On the other hand, the ideas that persisted didn't necessarily follow the Republican script, he said. "One of the top ideas was to legalize and tax marijuana. Another was that abortion should be safe, rare, and legal."
Synteractive has created a product on top of Townhall called Social Rally. Townhall itself provides all the basic components required to build a citizen participation website, including rich connectivity to Facebook, but the list of configuration chores is potentially daunting for non-developers, Burfield said. Social Rally provides those capabilities in a neater package. In addition to being used by political campaigns, Social Rally has been adopted for other community-oriented efforts such as NBC's Education Nation discussions on improving education in the United States.
Within the next two months, Synteractive plans to release a further simplified, self-service version of Social Rally that will provide free accounts for testing and small campaigns, with upgrades available, Burfield said. To deploy the version that's available today, you have to hire his firm upfront and allow a couple of weeks for setup.
Developers can also access Social Rally as a platform, changing the parts of the system that handle identity, reputation, profiles, and connections to other social networks. The initial examples will be in C#, one of the Microsoft programming languages, but other languages such as PHP will be supported as well.
The underlying Townhall software is available as open source and is getting regular updates from Microsoft's developers, but isn't yet getting significant community contributions, Burfield said. Abe Pachikara, a lead cloud evangelist for Microsoft, said the developers are considering adding Townhall to CodePlex, a Microsoft site that hosts open source projects.
The Obama campaign in 2008 famously mastered the use of technology to get out the vote, for example with an iPhone app that made it easy for people to call their friends whenever they had a few minutes to spare and interactively log whether or not that person had already voted early or absentee, with the tally stored in a central database. In 2012, technology will be a tool used by all sides--although invariably some will use it better than others, Burfield said.
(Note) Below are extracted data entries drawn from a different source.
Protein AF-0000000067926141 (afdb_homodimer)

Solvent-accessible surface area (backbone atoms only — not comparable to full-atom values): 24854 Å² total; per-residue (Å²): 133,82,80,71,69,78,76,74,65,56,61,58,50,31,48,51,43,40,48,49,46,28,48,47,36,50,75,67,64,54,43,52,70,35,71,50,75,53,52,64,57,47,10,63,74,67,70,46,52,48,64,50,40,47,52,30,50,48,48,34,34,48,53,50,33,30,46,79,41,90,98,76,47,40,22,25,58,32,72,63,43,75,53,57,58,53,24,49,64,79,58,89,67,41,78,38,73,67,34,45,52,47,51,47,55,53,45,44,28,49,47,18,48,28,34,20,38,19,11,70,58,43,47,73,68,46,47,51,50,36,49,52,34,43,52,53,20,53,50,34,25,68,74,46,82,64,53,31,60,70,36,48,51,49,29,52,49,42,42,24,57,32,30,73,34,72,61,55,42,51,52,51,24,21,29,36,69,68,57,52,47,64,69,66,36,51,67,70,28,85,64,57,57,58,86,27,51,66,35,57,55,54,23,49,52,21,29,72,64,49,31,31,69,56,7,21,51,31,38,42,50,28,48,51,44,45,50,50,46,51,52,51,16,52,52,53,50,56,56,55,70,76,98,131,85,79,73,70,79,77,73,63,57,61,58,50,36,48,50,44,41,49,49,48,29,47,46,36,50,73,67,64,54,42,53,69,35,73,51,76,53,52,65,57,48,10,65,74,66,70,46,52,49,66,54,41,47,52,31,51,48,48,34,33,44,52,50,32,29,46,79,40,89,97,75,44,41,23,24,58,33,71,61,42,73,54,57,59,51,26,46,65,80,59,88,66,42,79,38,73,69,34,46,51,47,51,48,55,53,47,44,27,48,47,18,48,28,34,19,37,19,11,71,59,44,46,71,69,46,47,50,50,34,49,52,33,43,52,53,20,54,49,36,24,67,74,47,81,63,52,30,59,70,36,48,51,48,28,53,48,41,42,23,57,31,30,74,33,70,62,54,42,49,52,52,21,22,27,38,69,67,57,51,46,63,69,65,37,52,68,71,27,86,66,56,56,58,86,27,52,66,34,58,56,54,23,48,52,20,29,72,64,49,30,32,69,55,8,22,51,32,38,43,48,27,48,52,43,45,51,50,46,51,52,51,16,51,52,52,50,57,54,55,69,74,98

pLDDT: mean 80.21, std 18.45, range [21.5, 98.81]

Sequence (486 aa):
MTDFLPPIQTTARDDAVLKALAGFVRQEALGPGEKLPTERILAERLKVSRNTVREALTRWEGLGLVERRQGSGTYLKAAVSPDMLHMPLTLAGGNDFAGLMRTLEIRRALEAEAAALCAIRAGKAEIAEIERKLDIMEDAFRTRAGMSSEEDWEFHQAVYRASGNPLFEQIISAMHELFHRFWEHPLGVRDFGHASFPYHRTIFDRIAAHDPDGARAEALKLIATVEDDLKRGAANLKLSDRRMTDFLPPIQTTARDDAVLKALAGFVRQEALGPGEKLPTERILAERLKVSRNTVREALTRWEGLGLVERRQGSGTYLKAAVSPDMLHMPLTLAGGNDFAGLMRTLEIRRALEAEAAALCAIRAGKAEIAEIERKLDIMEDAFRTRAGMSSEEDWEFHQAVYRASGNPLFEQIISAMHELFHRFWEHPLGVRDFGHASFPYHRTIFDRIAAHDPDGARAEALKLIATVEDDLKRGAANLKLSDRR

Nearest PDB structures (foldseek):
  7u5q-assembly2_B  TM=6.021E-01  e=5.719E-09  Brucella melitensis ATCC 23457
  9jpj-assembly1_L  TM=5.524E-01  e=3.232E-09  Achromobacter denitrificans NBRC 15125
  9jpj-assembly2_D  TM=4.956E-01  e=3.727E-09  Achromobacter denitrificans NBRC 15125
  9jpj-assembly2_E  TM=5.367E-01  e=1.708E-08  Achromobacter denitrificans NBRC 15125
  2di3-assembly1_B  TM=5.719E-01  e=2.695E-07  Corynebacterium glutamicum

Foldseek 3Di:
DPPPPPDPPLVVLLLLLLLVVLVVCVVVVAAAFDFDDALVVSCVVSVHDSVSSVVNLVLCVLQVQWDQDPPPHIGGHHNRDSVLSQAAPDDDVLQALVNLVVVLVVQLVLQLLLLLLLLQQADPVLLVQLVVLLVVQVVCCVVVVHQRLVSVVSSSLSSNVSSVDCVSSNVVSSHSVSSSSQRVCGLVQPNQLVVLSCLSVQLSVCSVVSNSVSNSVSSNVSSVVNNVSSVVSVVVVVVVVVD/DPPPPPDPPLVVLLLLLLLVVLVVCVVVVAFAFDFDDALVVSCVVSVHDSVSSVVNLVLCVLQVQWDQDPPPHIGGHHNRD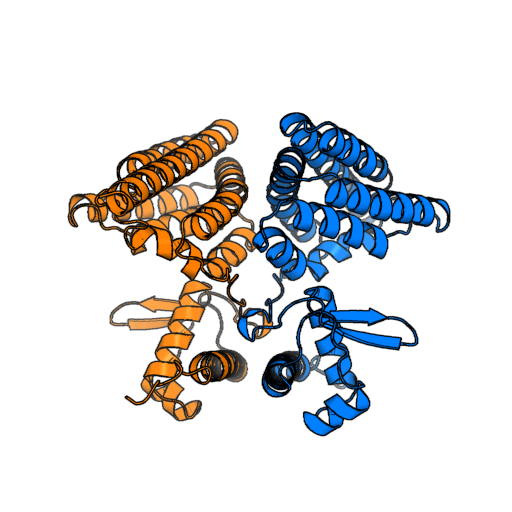SVLSQAAPDDDVLQALVNLVVVLVVQLVLQLLLLLLLLQQADPVLLVQLVVLLVVQVVCCVVVVHQRLVSVVSSSLSSNVSSVDCVSSNNVSSHSVSSSSQRVCGLVQPNQLVVLSCLSVQLSVCSVVSNSVSNSVSSNVSSVVNNVSSVVSVVVVVVVVVD

Secondary structure (DSSP, 8-state):
-------SHHHHHHHHHHHHHHHHHHHTT--TTPBPPPHHHHHHHHTS-HHHHHHHHHHHHHTTSEEEETTTEEEE-S---GGG-------TTTTSHHHHHHHHHHHHHHHHHHHHHHHHH--HHHHHHHHHHHHHHHHHHHHTTT--HHHHHHHHHHHHHHTT-HHHHHHHHHTHHHHHGGGS-GGG-TTTTTTTTHHHHHHHHHHHTT-HHHHHHHHHHHHHHHHHHHHHHHHHHHHHHH-/-------SHHHHHHHHHHHHHHHHHHHTT--TTPBPPPHHHHHHHHTS-HHHHHHHHHHHHHTTSEEEETTTEEEE-S---GGG-------TTTTSHHHHHHHHHHHHHHHHHHHHHHHHH--HHHHHHHHHHHHHHHHHHHHTTT--HHHHHHHHHHHHHHTT-HHHHHHHHHTHHHHHGGGS-GGG-TTTTTTTTTHHHHHHHHHHTT-HHHHHHHHHHHHHHHHHHHHHHHHHHHHHHT-

InterPro domains:
  IPR000524 Transcription regulator HTH, GntR [PF00392] (25-75)
  IPR000524 Transcription regulator HTH, GntR [PR00035] (36-50)
  IPR000524 Transcription regulator HTH, GntR [PR00035] (50-66)
  IPR000524 Transcription regulator HTH, GntR [PS50949] (11-79)
  IPR000524 Transcription regulator HTH, GntR [SM00345] (17-76)
  IPR000524 Transcription regulator HTH, GntR [cd07377] (15-77)
  IPR008920 Transcription regulator FadR/GntR, C-terminal [G3DSA:1.20.120.530] (100-236)
  IPR008920 Transcription regulator FadR/GntR, C-terminal [SSF48008] (101-230)
  IPR011711 GntR, C-terminal [PF07729] (104-222)
  IPR011711 GntR, C-terminal [SM00895] (102-225)
  IPR036388 Winged helix-like DNA-binding domain superfamily [G3DSA:1.10.10.10] (13-81)
  IPR036390 Winged helix DNA-binding domain superfamily [SSF46785] (9-78)

Structure (mmCIF, N/CA/C/O backbone):
data_AF-0000000067926141-model_v1
#
loop_
_entity.id
_entity.type
_entity.pdbx_description
1 polymer 'GntR domain-containing protein'
#
loop_
_atom_site.group_PDB
_atom_site.id
_atom_site.type_symbol
_atom_site.label_atom_id
_atom_site.label_alt_id
_atom_site.label_comp_id
_atom_site.label_asym_id
_atom_site.label_entity_id
_atom_site.label_seq_id
_atom_site.pdbx_PDB_ins_code
_atom_site.Cartn_x
_atom_site.Cartn_y
_atom_site.Cartn_z
_atom_site.occupancy
_atom_site.B_iso_or_equiv
_atom_site.auth_seq_id
_atom_site.auth_comp_id
_atom_site.auth_asym_id
_atom_site.auth_atom_id
_atom_site.pdbx_PDB_model_num
ATOM 1 N N . MET A 1 1 ? -36.281 20.125 -15 1 21.56 1 MET A N 1
ATOM 2 C CA . MET A 1 1 ? -35.406 20.125 -13.844 1 21.56 1 MET A CA 1
ATOM 3 C C . MET A 1 1 ? -34.125 19.359 -14.141 1 21.56 1 MET A C 1
ATOM 5 O O . MET A 1 1 ? -34.156 18.141 -14.352 1 21.56 1 MET A O 1
ATOM 9 N N . THR A 1 2 ? -33.125 19.828 -14.867 1 26.56 2 THR A N 1
ATOM 10 C CA . THR A 1 2 ? -32.25 19.312 -15.898 1 26.56 2 THR A CA 1
ATOM 11 C C . THR A 1 2 ? -31.078 18.547 -15.266 1 26.56 2 THR A C 1
ATOM 13 O O . THR A 1 2 ? -30.359 19.078 -14.414 1 26.56 2 THR A O 1
ATOM 16 N N . ASP A 1 3 ? -31.219 17.312 -14.938 1 24.41 3 ASP A N 1
ATOM 17 C CA . ASP A 1 3 ? -30.578 16.25 -14.172 1 24.41 3 ASP A CA 1
ATOM 18 C C . ASP A 1 3 ? -29.094 16.141 -14.531 1 24.41 3 ASP A C 1
ATOM 20 O O . ASP A 1 3 ? -28.75 15.703 -15.633 1 24.41 3 ASP A O 1
ATOM 24 N N . PHE A 1 4 ? -28.359 17.297 -14.422 1 25.48 4 PHE A N 1
ATOM 25 C CA . PHE A 1 4 ? -26.984 17.531 -14.828 1 25.48 4 PHE A CA 1
ATOM 26 C C . PHE A 1 4 ? -26.062 16.438 -14.305 1 25.48 4 PHE A C 1
ATOM 28 O O . PHE A 1 4 ? -25.953 16.234 -13.094 1 25.48 4 PHE A O 1
ATOM 35 N N . LEU A 1 5 ? -26.062 15.336 -14.945 1 28.55 5 LEU A N 1
ATOM 36 C CA . LEU A 1 5 ? -25.25 14.164 -14.68 1 28.55 5 LEU A CA 1
ATOM 37 C C . LEU A 1 5 ? -23.812 14.562 -14.344 1 28.55 5 LEU A C 1
ATOM 39 O O . LEU A 1 5 ? -23.219 15.398 -15.031 1 28.55 5 LEU A O 1
ATOM 43 N N . PRO A 1 6 ? -23.406 14.594 -13.188 1 30.67 6 PRO A N 1
ATOM 44 C CA . PRO A 1 6 ? -22.156 15.203 -12.742 1 30.67 6 PRO A CA 1
ATOM 45 C C . PRO A 1 6 ? -20.953 14.781 -13.586 1 30.67 6 PRO A C 1
ATOM 47 O O . PRO A 1 6 ? -20.922 13.672 -14.125 1 30.67 6 PRO A O 1
ATOM 50 N N . PRO A 1 7 ? -20.047 15.719 -14.32 1 28.33 7 PRO A N 1
ATOM 51 C CA . PRO A 1 7 ? -19.172 15.648 -15.492 1 28.33 7 PRO A CA 1
ATOM 52 C C . PRO A 1 7 ? -18.141 14.539 -15.391 1 28.33 7 PRO A C 1
ATOM 54 O O . PRO A 1 7 ? -17.453 14.422 -14.367 1 28.33 7 PRO A O 1
ATOM 57 N N . ILE A 1 8 ? -18.219 13.352 -15.758 1 30.45 8 ILE A N 1
ATOM 58 C CA . ILE A 1 8 ? -17.406 12.258 -16.266 1 30.45 8 ILE A CA 1
ATOM 59 C C . ILE A 1 8 ? -16.172 12.828 -16.969 1 30.45 8 ILE A C 1
ATOM 61 O O . ILE A 1 8 ? -15.125 12.172 -17.031 1 30.45 8 ILE A O 1
ATOM 65 N N . GLN A 1 9 ? -16.125 13.914 -17.641 1 33.34 9 GLN A N 1
ATOM 66 C CA . GLN A 1 9 ? -15.266 14.781 -18.453 1 33.34 9 GLN A CA 1
ATOM 67 C C . GLN A 1 9 ? -14.078 15.289 -17.641 1 33.34 9 GLN A C 1
ATOM 69 O O . GLN A 1 9 ? -13.008 15.539 -18.188 1 33.34 9 GLN A O 1
ATOM 74 N N . THR A 1 10 ? -14.102 15.438 -16.406 1 35.09 10 THR A N 1
ATOM 75 C CA . THR A 1 10 ? -13.117 16.094 -15.539 1 35.09 10 THR A CA 1
ATOM 76 C C . THR A 1 10 ? -11.992 15.133 -15.18 1 35.09 10 THR A C 1
ATOM 78 O O . THR A 1 10 ? -10.82 15.531 -15.125 1 35.09 10 THR A O 1
ATOM 81 N N . THR A 1 11 ? -12.258 13.781 -14.969 1 38.75 11 THR A N 1
ATOM 82 C CA . THR A 1 11 ? -11.242 12.828 -14.539 1 38.75 11 THR A CA 1
ATOM 83 C C . THR A 1 11 ? -10.305 12.484 -15.695 1 38.75 11 THR A C 1
ATOM 85 O O . THR A 1 11 ? -9.086 12.406 -15.508 1 38.75 11 THR A O 1
ATOM 88 N N . ALA A 1 12 ? -10.883 12.227 -16.984 1 40.66 12 ALA A N 1
ATOM 89 C CA . ALA A 1 12 ? -10.078 12.023 -18.188 1 40.66 12 ALA A CA 1
ATOM 90 C C . ALA A 1 12 ? -9.242 13.258 -18.5 1 40.66 12 ALA A C 1
ATOM 92 O O . ALA A 1 12 ? -8.062 13.141 -18.859 1 40.66 12 ALA A O 1
ATOM 93 N N . ARG A 1 13 ? -9.875 14.258 -18.438 1 43.91 13 ARG A N 1
ATOM 94 C CA . ARG A 1 13 ? -9.172 15.516 -18.688 1 43.91 13 ARG A CA 1
ATOM 95 C C . ARG A 1 13 ? -8.094 15.758 -17.641 1 43.91 13 ARG A C 1
ATOM 97 O O . ARG A 1 13 ? -7 16.219 -17.969 1 43.91 13 ARG A O 1
ATOM 104 N N . ASP A 1 14 ? -8.406 15.219 -16.406 1 51 14 ASP A N 1
ATOM 105 C CA . ASP A 1 14 ? -7.461 15.398 -15.312 1 51 14 ASP A CA 1
ATOM 106 C C . ASP A 1 14 ? -6.254 14.477 -15.477 1 51 14 ASP A C 1
ATOM 108 O O . ASP A 1 14 ? -5.113 14.898 -15.289 1 51 14 ASP A O 1
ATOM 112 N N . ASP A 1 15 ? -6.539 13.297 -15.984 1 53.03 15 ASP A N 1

"We provide the technology, but we've also gathered some observations about who has used the technology well and who hasn't," he said. "The most successful ones have a very clear concept of what they are trying to do with it." Applying the principles of gamification can help as well. In the House Republicans' effort, "there was nothing formal, but the people who generated a lot of points tended to get calls from their congressmen to talk about the ideas they had submitted."
That's one way technology can help get the people's voices heard.